The final three chapters address philosophical ideas and speculation as to what the future may hold for AI — and humanity. Discussions of Plato’s allegory of the cave, umwelten and Kant’s distinctions between phenomena and noumena most likely won’t engage the attention of every lawyer, but Susskind’s conclusion most likely will:
My guess is that we have at least a decade to decide what we want for humanity and then to act upon that decision — if necessary, emphatically and pre-emptively — through nation and international law. [O]ur future will depend largely on how we react over the next few years.
What Does All This Have to Do with Lawyers?
ABA Formal Opinion 512 translates abstract concerns about AI into concrete ethical obligations for lawyers, demanding competence in understanding AI’s benefits and risks (Model Rule 1.1), diligence in protecting client confidentiality (Model Rule 1.6), clarity in client communications (Model Rule 1.4), candor toward tribunals (Model Rule 3.3), effective supervision of AI use (Model Rules 5.1, 5.3), and reasonableness in fees (Model Rule 1.5).
While not an ethics compliance manual, Susskind’s book offers precisely the conceptual tools — the “mental models” — needed to navigate these practical obligations. For example:
- Susskind’s discussions on AI capabilities, limitations, and the difficulty in explaining how some systems work (Chapters 1, 2 and 5) directly inform the duty of competence under Rule 1.1, which requires lawyers to understand the benefits and risks of associated technology.
- His structured analysis of AI risks (Chapters 8 and 9) provides a framework for assessing potential threats to confidentiality under Rule 1.6, particularly concerning data security and inadvertent disclosure when using third-party AI tools.
- Exploring the “process vs. outcome” distinction (Chapter 3) can illuminate challenges in communicating AI use to clients (Rule 1.4) or ensuring candor to tribunals (Rule 3.3) about the origins and reliability of AI-generated materials.
The value proposition of Susskind’s book lies significantly in equipping lawyers with the cognitive framework necessary to operationalize the ethical requirements newly formalized in Opinion 512.
Don’t Get Left Behind: Read Susskind on AI
With over 500 generative AI apps for lawyers cataloged by LegalTech Hub in March 2025, the proliferation of such tools shows no signs of slowing.

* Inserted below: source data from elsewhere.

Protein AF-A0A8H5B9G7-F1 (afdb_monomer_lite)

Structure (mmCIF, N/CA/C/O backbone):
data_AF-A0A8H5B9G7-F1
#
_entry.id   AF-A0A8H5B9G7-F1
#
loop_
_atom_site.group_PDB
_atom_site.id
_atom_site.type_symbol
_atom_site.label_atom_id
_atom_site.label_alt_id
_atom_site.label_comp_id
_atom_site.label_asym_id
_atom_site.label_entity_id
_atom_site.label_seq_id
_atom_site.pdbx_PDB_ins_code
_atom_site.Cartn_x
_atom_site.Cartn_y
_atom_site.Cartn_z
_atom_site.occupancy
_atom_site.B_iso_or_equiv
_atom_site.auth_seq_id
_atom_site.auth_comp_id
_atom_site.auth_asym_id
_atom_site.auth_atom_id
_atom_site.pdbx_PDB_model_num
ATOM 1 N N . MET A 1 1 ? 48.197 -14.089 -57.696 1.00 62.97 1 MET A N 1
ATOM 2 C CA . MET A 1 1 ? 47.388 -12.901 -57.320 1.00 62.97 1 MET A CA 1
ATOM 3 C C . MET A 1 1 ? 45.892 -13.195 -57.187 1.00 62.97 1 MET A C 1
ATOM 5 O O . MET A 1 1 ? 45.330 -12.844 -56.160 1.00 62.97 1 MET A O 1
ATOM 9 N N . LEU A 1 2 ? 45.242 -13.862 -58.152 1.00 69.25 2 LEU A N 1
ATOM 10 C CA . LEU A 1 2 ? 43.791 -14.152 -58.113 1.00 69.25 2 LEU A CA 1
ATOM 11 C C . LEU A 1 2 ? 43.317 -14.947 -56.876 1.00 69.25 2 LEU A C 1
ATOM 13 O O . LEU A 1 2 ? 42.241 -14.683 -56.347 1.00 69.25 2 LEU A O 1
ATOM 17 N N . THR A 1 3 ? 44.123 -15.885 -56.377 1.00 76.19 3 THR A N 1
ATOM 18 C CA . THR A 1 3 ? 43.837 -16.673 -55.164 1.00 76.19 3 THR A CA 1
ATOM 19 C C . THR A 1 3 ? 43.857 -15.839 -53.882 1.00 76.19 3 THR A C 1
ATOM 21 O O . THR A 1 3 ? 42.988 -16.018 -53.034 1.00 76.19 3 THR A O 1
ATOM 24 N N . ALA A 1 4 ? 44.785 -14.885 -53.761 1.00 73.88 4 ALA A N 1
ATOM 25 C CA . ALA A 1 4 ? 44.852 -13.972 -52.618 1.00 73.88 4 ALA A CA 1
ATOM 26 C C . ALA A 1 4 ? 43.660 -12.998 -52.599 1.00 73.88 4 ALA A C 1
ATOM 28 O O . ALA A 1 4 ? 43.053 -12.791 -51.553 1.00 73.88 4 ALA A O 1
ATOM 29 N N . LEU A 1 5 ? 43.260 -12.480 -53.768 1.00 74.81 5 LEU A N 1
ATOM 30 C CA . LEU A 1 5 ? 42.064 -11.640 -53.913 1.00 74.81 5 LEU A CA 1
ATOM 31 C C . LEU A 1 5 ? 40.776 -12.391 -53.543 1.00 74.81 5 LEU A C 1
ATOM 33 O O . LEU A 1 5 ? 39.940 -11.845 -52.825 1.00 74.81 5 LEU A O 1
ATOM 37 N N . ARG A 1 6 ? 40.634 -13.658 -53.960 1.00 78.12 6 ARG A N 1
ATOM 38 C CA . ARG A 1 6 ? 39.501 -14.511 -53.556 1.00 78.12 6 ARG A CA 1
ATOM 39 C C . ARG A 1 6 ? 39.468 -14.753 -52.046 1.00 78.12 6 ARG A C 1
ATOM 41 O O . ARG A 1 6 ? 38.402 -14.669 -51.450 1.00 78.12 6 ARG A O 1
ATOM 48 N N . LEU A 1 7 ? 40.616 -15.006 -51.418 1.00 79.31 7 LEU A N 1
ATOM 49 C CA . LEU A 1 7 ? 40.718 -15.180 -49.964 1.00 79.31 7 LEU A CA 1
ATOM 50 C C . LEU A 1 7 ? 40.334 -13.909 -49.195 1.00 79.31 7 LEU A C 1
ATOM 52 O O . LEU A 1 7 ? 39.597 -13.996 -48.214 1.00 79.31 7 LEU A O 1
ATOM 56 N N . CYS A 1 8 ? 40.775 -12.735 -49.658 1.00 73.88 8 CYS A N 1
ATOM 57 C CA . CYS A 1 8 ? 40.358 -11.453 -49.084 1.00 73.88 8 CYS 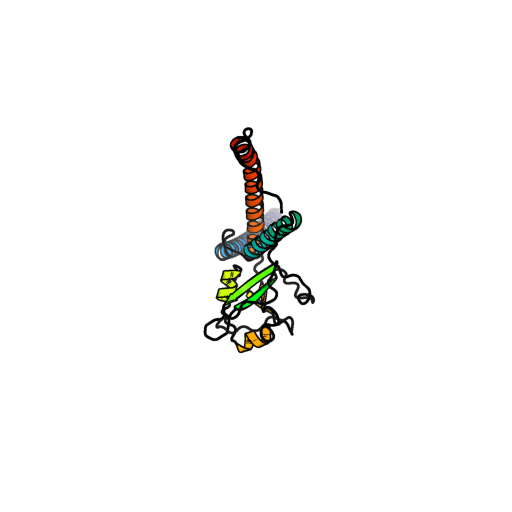A CA 1
ATOM 58 C C . CYS A 1 8 ? 38.846 -11.224 -49.231 1.00 73.88 8 CYS A C 1
ATOM 60 O O . CYS A 1 8 ? 38.209 -10.779 -48.281 1.00 73.88 8 CYS A O 1
ATOM 62 N N . TYR A 1 9 ? 38.266 -11.583 -50.380 1.00 80.50 9 TYR A N 1
ATOM 63 C CA . TYR A 1 9 ? 36.826 -11.484 -50.630 1.00 80.50 9 TYR A CA 1
ATOM 64 C C . TYR A 1 9 ? 35.994 -12.429 -49.746 1.00 80.50 9 TYR A C 1
ATOM 66 O O . TYR A 1 9 ? 34.994 -12.017 -49.169 1.00 80.50 9 TYR A O 1
ATOM 74 N N . PHE A 1 10 ? 36.414 -13.685 -49.567 1.00 82.12 10 PHE A N 1
ATOM 75 C CA . PHE A 1 10 ? 35.703 -14.615 -48.680 1.00 82.12 10 PHE A CA 1
ATOM 76 C C . PHE A 1 10 ? 35.825 -14.232 -47.203 1.00 82.12 10 PHE A C 1
ATOM 78 O O . PHE A 1 10 ? 34.852 -14.353 -46.460 1.00 82.12 10 PHE A O 1
ATOM 85 N N . LYS A 1 11 ? 36.985 -13.718 -46.771 1.00 78.69 11 LYS A N 1
ATOM 86 C CA . LYS A 1 11 ? 37.145 -13.183 -45.411 1.00 78.69 11 LYS A CA 1
ATOM 87 C C . LYS A 1 11 ? 36.272 -11.953 -45.172 1.00 78.69 11 LYS A C 1
ATOM 89 O O . LYS A 1 11 ? 35.688 -11.848 -44.098 1.00 78.69 11 LYS A O 1
ATOM 94 N N . SER A 1 12 ? 36.149 -11.049 -46.147 1.00 72.31 12 SER A N 1
ATOM 95 C CA . SER A 1 12 ? 35.283 -9.873 -46.003 1.00 72.31 12 SER A CA 1
ATOM 96 C C . SER A 1 12 ? 33.798 -10.245 -45.986 1.00 72.31 12 SER A C 1
ATOM 98 O O . SER A 1 12 ? 33.052 -9.686 -45.186 1.00 72.31 12 SER A O 1
ATOM 100 N N . LEU A 1 13 ? 33.376 -11.235 -46.782 1.00 80.12 13 LEU A N 1
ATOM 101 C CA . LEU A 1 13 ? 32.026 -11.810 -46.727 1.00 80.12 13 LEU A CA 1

In this environment, nuanced understanding is more critical than simply another application. What the world needs is clear explanations of the ways AI is changing our world now — and what we can expect tomorrow.
Whether you’re writing briefs, litigating high-stakes matters, lobbying policymakers or just trying to future-proof a career, Susskind’s book aims to give you enough clarity to steer rather than drift. And in the AI era, that might be the most practical gift of all.
“How to Think About AI” is the literary equivalent of a well-lit observation deck overlooking a stormy sea. It is as much about society, ethics and identity as it is about neural networks. For attorneys plotting strategy in a generative-AI world, this book is required reading.
“How to Think About AI: A Guide for the Perplexed” by Richard Susskind. Oxford University Press, 2025. 224 pages. Available from Bookshop.org (supports independent booksellers), Barnes & Noble, and Amazon.
Image © iStockPhoto.com.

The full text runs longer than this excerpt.